Did you repost this question? Or undelete it? –  draks ... Jun 3 at 14:36
    
@draks... I complained about the deletion to the moderators. –  Ted Shifrin Jun 3 at 14:38

3 Answers 3

up vote 12 down vote accepted

Ugh @ L'Hôpital's Rule :)

Let $f(h) = \begin{cases} (1+h)^{1/h}, & h\ne 0 \\ e, & h=0 \end{cases}$. Then the limit you want is $f'(0)$.

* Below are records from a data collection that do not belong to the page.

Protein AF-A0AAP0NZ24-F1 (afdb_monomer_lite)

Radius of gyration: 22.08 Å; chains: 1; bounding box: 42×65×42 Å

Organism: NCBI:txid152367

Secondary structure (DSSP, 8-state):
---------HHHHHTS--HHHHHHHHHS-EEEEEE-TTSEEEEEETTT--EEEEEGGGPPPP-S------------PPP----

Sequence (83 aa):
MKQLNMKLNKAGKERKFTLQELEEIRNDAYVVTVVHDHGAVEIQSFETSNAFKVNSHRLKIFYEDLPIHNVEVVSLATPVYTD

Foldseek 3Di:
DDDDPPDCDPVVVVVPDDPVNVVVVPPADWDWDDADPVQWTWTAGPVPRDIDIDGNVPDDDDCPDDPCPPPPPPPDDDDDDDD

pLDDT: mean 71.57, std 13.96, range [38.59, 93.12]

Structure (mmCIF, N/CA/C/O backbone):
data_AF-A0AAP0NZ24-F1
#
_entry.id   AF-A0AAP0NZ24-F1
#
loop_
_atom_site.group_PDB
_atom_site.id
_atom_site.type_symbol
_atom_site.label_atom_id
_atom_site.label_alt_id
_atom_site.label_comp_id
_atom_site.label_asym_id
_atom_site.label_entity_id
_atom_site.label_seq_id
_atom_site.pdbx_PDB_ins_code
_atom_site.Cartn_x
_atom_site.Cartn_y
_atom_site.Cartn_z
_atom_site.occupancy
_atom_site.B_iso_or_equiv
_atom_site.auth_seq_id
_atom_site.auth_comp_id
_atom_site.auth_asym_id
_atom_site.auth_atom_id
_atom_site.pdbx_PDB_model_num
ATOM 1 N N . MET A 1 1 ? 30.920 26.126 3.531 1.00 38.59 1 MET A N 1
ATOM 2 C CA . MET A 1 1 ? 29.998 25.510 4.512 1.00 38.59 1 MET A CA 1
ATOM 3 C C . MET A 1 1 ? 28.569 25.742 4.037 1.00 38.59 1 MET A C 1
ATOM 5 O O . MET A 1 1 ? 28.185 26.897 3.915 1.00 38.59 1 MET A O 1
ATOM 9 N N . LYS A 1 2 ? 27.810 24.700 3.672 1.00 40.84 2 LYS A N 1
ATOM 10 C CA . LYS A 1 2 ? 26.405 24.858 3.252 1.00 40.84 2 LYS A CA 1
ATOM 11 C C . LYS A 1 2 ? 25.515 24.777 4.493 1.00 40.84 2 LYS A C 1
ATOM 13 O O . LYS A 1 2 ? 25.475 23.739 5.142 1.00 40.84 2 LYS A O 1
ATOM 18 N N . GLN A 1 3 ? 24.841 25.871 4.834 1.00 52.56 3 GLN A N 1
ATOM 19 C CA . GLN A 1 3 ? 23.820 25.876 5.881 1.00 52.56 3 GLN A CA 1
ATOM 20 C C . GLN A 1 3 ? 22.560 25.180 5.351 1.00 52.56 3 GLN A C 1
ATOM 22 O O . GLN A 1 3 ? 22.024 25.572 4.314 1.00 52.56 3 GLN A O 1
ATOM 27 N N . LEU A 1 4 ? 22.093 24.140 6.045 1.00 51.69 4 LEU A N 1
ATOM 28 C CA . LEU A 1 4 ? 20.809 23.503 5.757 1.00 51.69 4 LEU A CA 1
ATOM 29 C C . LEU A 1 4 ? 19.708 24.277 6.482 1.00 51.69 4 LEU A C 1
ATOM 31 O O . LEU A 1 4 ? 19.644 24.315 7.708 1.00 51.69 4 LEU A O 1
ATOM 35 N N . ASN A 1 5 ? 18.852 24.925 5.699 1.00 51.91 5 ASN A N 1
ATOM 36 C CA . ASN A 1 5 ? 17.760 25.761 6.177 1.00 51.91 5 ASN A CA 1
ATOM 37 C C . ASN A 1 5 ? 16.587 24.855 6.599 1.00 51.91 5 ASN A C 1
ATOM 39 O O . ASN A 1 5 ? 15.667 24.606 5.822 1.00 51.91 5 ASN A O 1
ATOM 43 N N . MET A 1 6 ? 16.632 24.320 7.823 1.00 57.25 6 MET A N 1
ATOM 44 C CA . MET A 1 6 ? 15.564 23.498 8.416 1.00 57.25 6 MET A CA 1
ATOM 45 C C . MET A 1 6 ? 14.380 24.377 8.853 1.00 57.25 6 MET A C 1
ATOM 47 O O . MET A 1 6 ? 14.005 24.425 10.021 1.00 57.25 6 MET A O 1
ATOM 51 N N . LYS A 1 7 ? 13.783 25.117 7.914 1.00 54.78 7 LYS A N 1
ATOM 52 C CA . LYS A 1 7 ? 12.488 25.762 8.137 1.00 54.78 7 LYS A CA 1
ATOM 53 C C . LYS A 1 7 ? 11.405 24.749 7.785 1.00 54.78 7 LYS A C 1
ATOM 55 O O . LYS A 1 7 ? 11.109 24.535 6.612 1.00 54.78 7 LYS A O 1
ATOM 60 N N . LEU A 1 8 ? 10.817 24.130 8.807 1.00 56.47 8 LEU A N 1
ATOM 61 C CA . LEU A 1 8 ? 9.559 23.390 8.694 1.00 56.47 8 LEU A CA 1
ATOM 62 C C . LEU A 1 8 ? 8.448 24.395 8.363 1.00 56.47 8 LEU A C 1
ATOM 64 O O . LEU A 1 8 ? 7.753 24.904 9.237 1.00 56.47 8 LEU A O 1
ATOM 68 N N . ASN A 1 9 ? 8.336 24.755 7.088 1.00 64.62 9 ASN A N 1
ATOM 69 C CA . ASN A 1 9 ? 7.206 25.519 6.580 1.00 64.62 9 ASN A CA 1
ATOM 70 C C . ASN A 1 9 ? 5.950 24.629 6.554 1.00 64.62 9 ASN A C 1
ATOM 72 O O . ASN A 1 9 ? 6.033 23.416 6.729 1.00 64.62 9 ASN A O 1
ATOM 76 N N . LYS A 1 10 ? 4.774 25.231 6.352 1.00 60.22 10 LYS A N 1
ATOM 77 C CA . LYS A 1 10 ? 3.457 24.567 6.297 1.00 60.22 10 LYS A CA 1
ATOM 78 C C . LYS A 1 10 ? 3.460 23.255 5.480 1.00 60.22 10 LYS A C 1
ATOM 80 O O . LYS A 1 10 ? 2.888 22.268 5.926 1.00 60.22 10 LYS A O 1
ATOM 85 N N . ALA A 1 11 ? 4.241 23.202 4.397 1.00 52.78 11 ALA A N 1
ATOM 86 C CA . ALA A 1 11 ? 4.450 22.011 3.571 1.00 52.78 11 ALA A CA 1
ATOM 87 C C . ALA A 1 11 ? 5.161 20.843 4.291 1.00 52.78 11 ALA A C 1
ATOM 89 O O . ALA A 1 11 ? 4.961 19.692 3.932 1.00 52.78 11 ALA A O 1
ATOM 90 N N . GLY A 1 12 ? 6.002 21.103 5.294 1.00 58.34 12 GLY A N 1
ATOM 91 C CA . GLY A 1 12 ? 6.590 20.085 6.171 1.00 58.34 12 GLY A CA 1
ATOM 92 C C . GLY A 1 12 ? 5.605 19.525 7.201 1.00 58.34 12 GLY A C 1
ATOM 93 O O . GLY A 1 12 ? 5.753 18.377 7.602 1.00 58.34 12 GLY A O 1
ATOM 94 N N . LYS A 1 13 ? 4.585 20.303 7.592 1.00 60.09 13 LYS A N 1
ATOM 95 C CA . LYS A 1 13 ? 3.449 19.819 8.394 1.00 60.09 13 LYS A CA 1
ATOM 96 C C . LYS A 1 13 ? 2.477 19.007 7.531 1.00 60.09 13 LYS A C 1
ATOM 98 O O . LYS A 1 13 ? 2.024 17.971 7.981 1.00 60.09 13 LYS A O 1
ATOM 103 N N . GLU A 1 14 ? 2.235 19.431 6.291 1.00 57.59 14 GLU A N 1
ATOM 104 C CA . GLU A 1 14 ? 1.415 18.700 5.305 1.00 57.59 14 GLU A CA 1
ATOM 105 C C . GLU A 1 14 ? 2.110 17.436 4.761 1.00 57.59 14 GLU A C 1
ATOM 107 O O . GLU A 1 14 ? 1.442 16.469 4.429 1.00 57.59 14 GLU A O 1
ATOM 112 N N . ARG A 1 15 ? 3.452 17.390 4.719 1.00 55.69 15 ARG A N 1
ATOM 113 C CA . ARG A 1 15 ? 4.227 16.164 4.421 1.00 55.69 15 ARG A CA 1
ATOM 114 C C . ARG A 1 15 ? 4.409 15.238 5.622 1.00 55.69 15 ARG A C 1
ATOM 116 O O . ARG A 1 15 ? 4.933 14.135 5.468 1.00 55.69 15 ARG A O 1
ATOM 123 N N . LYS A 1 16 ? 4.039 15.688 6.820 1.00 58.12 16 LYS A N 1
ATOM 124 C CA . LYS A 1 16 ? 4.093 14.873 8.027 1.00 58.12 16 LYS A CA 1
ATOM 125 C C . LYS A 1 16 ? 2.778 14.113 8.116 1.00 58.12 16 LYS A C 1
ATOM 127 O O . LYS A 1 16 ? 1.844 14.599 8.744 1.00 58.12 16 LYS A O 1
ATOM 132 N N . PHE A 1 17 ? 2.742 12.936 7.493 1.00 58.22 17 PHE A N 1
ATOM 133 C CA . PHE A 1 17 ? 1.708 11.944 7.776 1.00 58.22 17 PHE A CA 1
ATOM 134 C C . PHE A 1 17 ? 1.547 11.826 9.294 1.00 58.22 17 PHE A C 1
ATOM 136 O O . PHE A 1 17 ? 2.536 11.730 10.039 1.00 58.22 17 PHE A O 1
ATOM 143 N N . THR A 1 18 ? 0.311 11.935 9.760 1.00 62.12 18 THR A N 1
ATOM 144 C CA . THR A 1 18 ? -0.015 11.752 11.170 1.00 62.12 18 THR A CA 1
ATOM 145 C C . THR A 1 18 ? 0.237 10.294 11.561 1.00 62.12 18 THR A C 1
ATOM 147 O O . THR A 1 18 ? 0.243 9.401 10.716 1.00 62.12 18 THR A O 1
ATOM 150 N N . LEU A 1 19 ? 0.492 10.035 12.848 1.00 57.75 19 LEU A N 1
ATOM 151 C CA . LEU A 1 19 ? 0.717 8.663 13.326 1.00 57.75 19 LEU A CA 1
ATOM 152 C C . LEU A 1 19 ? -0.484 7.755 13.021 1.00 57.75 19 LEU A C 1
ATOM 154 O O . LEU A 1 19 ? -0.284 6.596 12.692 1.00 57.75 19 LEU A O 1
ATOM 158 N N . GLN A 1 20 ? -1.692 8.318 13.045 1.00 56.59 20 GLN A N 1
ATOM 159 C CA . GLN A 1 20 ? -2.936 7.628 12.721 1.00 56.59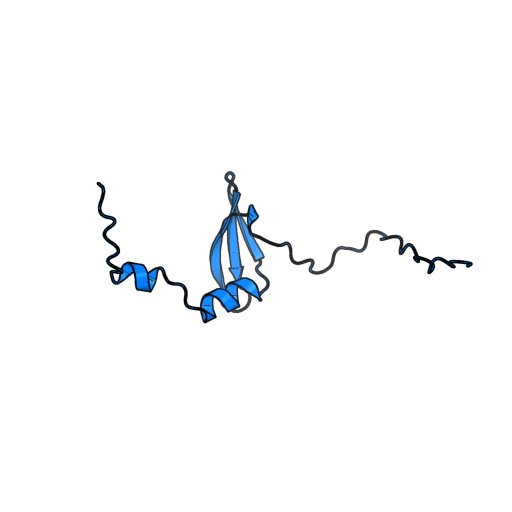 20 GLN A CA 1
ATOM 160 C C . GLN A 1 20 ? -3.004 7.206 11.242 1.00 56.59 20 GLN A C 1
ATOM 162 O O . GLN A 1 20 ? -3.267 6.045 10.959 1.00 56.59 20 GLN A O 1
ATOM 167 N N . GLU A 1 21 ? -2.657 8.091 10.300 1.00 63.84 21 GLU A N 1
ATOM 168 C CA . GLU A 1 21 ? -2.607 7.746 8.866 1.00 63.84 21 GLU A CA 1
ATOM 169 C C . GLU A 1 21 ? -1.529 6.689 8.559 1.00 63.84 21 GLU A C 1
ATOM 171 O O . GLU A 1 21 ? -1.693 5.856 7.671 1.00 63.84 21 GLU A O 1
ATOM 176 N N . LEU A 1 22 ? -0.410 6.696 9.296 1.00 63.22 22 LEU A N 1
ATOM 177 C CA . LEU A 1 22 ? 0.626 5.663 9.169 1.00 63.22 22 LEU A CA 1
ATOM 178 C C . LEU A 1 22 ? 0.197 4.314 9.764 1.00 63.22 22 LEU A C 1
ATOM 180 O O . LEU A 1 22 ? 0.660 3.275 9.291 1.00 63.22 22 LEU A O 1
ATOM 184 N N . GLU A 1 23 ? -0.638 4.323 10.804 1.00 60.50 23 GLU A N 1
ATOM 185 C CA . GLU A 1 23 ? -1.213 3.113 11.397 1.00 60.50 23 GLU A CA 1
ATOM 186 C C . GLU A 1 23 ? -2.244 2.466 10.472 1.00 60.50 23 GLU A C 1
ATOM 188 O O . GLU A 1 23 ? -2.171 1.250 10.285 1.00 60.50 23 GLU A O 1
ATOM 193 N N . GLU A 1 24 ? -3.102 3.265 9.827 1.00 62.00 24 GLU A N 1
ATOM 194 C CA . GLU A 1 24 ? -4.010 2.804 8.764 1.00 62.00 24 GLU A CA 1
ATOM 195 C C . GLU A 1 24 ? -3.211 2.121 7.635 1.00 62.00 24 GLU A C 1
ATOM 197 O O . GLU A 1 24 ? -3.470 0.970 7.296 1.00 62.00 24 GLU A O 1
ATOM 202 N N . ILE A 1 25 ? -2.121 2.744 7.154 1.00 65.81 25 ILE A N 1
ATOM 203 C CA . ILE A 1 25 ? -1.265 2.180 6.084 1.00 65.81 25 ILE A CA 1
ATOM 204 C C . ILE A 1 25 ? -0.608 0.838 6.453 1.00 65.81 25 ILE A C 1
ATOM 206 O O . ILE A 1 25 ? -0.290 0.041 5.566 1.00 65.81 25 ILE A O 1
ATOM 210 N N . ARG A 1 26 ? -0.341 0.575 7.737 1.00 65.50 26 ARG A N 1
ATOM 211 C CA . ARG A 1 26 ? 0.418 -0.617 8.153 1.00 65.50 26 ARG A CA 1
ATOM 212 C C . ARG A 1 26 ? -0.465 -1.817 8.477 1.00 65.50 26 ARG A C 1
ATOM 214 O O . ARG A 1 26 ? 0.012 -2.947 8.353 1.00 65.50 26 ARG A O 1
ATOM 221 N N . ASN A 1 27 ? -1.677 -1.584 8.965 1.00 67.31 27 ASN A N 1
ATOM 222 C CA . ASN A 1 27 ? -2.478 -2.646 9.567 1.00 67.31 27 ASN A CA 1
ATOM 223 C C . ASN A 1 27 ? -3.546 -3.209 8.620 1.00 67.31 27 ASN A C 1
ATOM 225 O O . ASN A 1 27 ? -4.021 -4.316 8.874 1.00 67.31 27 ASN A O 1
ATOM 229 N N . ASP A 1 28 ? -3.848 -2.514 7.522 1.00 77.19 28 ASP A N 1
ATOM 230 C CA . ASP A 1 28 ? -4.946 -2.893 6.638 1.00 77.19 28 ASP A CA 1
ATOM 231 C C . ASP A 1 28 ? -4.481 -3.641 5.384 1.00 77.19 28 ASP A C 1
ATOM 233 O O . ASP A 1 28 ? -3.353 -3.493 4.897 1.00 77.19 28 ASP A O 1
ATOM 237 N N . ALA A 1 29 ? -5.388 -4.456 4.845 1.00 82.69 29 ALA A N 1
ATOM 238 C CA . ALA A 1 29 ? -5.220 -5.087 3.547 1.00 82.69 29 ALA A CA 1
ATOM 239 C C . ALA A 1 29 ? -5.588 -4.101 2.428 1.00 82.69 29 ALA A C 1
ATOM 241 O O . ALA A 1 29 ? -6.589 -3.384 2.495 1.00 82.69 29 ALA A O 1
ATOM 242 N N . TYR A 1 30 ? -4.784 -4.101 1.368 1.00 86.62 30 TYR A N 1
ATOM 243 C CA . TYR A 1 30 ? -4.977 -3.247 0.201 1.00 86.62 30 TYR A CA 1
ATOM 244 C C . TYR A 1 30 ? -5.031 -4.087 -1.067 1.00 86.62 30 TYR A C 1
ATOM 246 O O . TYR A 1 30 ? -4.256 -5.035 -1.220 1.00 86.62 30 TYR A O 1
ATOM 254 N N . VAL A 1 31 ? -5.878 -3.686 -2.014 1.00 88.94 31 VAL A N 1
ATOM 255 C CA . VAL A 1 31 ? -5.885 -4.270 -3.358 1.00 88.94 31 VAL A CA 1
ATOM 256 C C . VAL A 1 31 ? -4.969 -3.478 -4.278 1.00 88.94 31 VAL A C 1
ATOM 258 O O . VAL A 1 31 ? -4.972 -2.248 -4.274 1.00 88.94 31 VAL A O 1
ATOM 261 N N . VAL A 1 32 ? -4.187 -4.190 -5.086 1.00 88.69 32 VAL A N 1
ATOM 262 C CA . VAL A 1 32 ? -3.394 -3.586 -6.157 1.00 88.69 32 VAL A CA 1
ATOM 263 C C . VAL A 1 32 ? -4.300 -3.330 -7.356 1.00 88.69 32 VAL A C 1
ATOM 265 O O . VAL A 1 32 ? -4.898 -4.263 -7.887 1.00 88.69 32 VAL A O 1
ATOM 268 N N . THR A 1 33 ? -4.378 -2.078 -7.799 1.00 92.38 33 THR A N 1
ATOM 269 C CA . THR A 1 33 ? -5.225 -1.671 -8.930 1.00 92.38 33 THR A CA 1
ATOM 270 C C . THR A 1 33 ? -4.419 -1.447 -10.205 1.00 92.38 33 THR A C 1
ATOM 272 O O . THR A 1 33 ? -4.881 -1.796 -11.289 1.00 92.38 33 THR A O 1
ATOM 275 N N . VAL A 1 34 ? -3.200 -0.907 -10.092 1.00 93.12 34 VAL A N 1
ATOM 276 C CA . VAL A 1 34 ? -2.317 -0.634 -11.239 1.00 93.12 34 VAL A CA 1
ATOM 277 C C . VAL A 1 34 ? -0.869 -0.966 -10.892 1.00 93.12 34 VAL A C 1
ATOM 279 O O . VAL A 1 34 ? -0.355 -0.543 -9.857 1.00 93.12 34 VAL A O 1
ATOM 282 N N . VAL A 1 35 ? -0.181 -1.671 -11.791 1.00 91.19 35 VAL A N 1
ATOM 283 C CA . VAL A 1 35 ? 1.265 -1.924 -11.716 1.00 91.19 35 VAL A CA 1
ATOM 284 C C . VAL A 1 35 ? 1.951 -1.164 -12.845 1.00 91.19 35 VAL A C 1
ATOM 286 O O . VAL A 1 35 ? 1.583 -1.317 -14.005 1.00 91.19 35 VAL A O 1
ATOM 289 N N . HIS A 1 36 ? 2.942 -0.340 -12.506 1.00 90.94 36 HIS A N 1
ATOM 290 C CA . HIS A 1 36 ? 3.730 0.429 -13.470 1.00 90.94 36 HIS A CA 1
ATOM 291 C C . HIS A 1 36 ? 5.074 -0.257 -13.746 1.00 90.94 36 HIS A C 1
ATOM 293 O O . HIS A 1 36 ? 5.680 -0.837 -12.841 1.00 90.94 36 HIS A O 1
ATOM 299 N N . ASP A 1 37 ? 5.601 -0.085 -14.958 1.00 86.31 37 ASP A N 1
ATOM 300 C CA . ASP A 1 37 ? 6.824 -0.743 -15.459 1.00 86.31 37 ASP A CA 1
ATOM 301 C C . ASP A 1 37 ? 8.095 -0.466 -14.630 1.00 86.31 37 ASP A C 1
ATOM 303 O O . ASP A 1 37 ? 9.089 -1.184 -14.720 1.00 86.31 37 ASP A O 1
ATOM 307 N N . HIS A 1 38 ? 8.074 0.570 -13.786 1.00 88.38 38 HIS A N 1
ATOM 308 C CA . HIS A 1 38 ? 9.211 1.006 -12.968 1.00 88.38 38 HIS A CA 1
ATOM 309 C C . HIS A 1 38 ? 9.057 0.690 -11.474 1.00 88.38 38 HIS A C 1
ATOM 311 O O . HIS A 1 38 ? 9.684 1.330 -10.630 1.00 88.38 38 HIS A O 1
ATOM 317 N N . GLY A 1 39 ? 8.213 -0.286 -11.127 1.00 83.06 39 GLY A N 1
ATOM 318 C CA . GLY A 1 39 ? 8.062 -0.750 -9.745 1.00 83.06 39 GLY A CA 1
ATOM 319 C C . GLY A 1 39 ? 7.263 0.197 -8.850 1.00 83.06 39 GLY A C 1
ATOM 320 O O . GLY A 1 39 ? 7.296 0.056 -7.630 1.00 83.06 39 GLY A O 1
ATOM 321 N N . ALA A 1 40 ? 6.538 1.150 -9.434 1.00 88.94 40 ALA A N 1
ATOM 322 C CA . ALA A 1 40 ? 5.483 1.864 -8.729 1.00 88.94 40 ALA A CA 1
ATOM 323 C C . ALA A 1 40 ? 4.173 1.082 -8.860 1.00 88.94 40 ALA A C 1
ATOM 325 O O . ALA A 1 40 ? 3.877 0.527 -9.916 1.00 88.94 40 ALA A O 1
ATOM 326 N N . VAL A 1 41 ? 3.389 1.045 -7.793 1.00 91.50 41 VAL A N 1
ATOM 327 C CA . VAL A 1 41 ? 2.117 0.326 -7.731 1.00 91.50 41 VAL A CA 1
ATOM 328 C C . VAL A 1 41 ? 1.086 1.237 -7.094 1.00 91.50 41 VAL A C 1
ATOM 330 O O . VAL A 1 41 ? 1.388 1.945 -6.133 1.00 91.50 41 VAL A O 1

(To verify this, we note, substituting $h=1/x$, that $$\lim_{x\to\infty} x\left(\Big(1+\frac1x\Big)^x - e\right) = \lim_{h\to 0^+} \frac{(1+h)^{1/h}-e}h = \lim_{h\to 0^+} \frac{f(h)-f(0)}h.)$$

Using a Taylor polynomial, one checks that $\ln f(h) = \dfrac1h\ln(1+1/h) = 1-\frac12 h + \epsilon(h)$, where $\lim\limits_{h\to 0}\dfrac{\epsilon(h)}h=0$, so $$\frac{f'(0)}{f(0)} = (\ln f)'(0) = -\frac12.$$ Therefore, $f'(0) = -e/2$.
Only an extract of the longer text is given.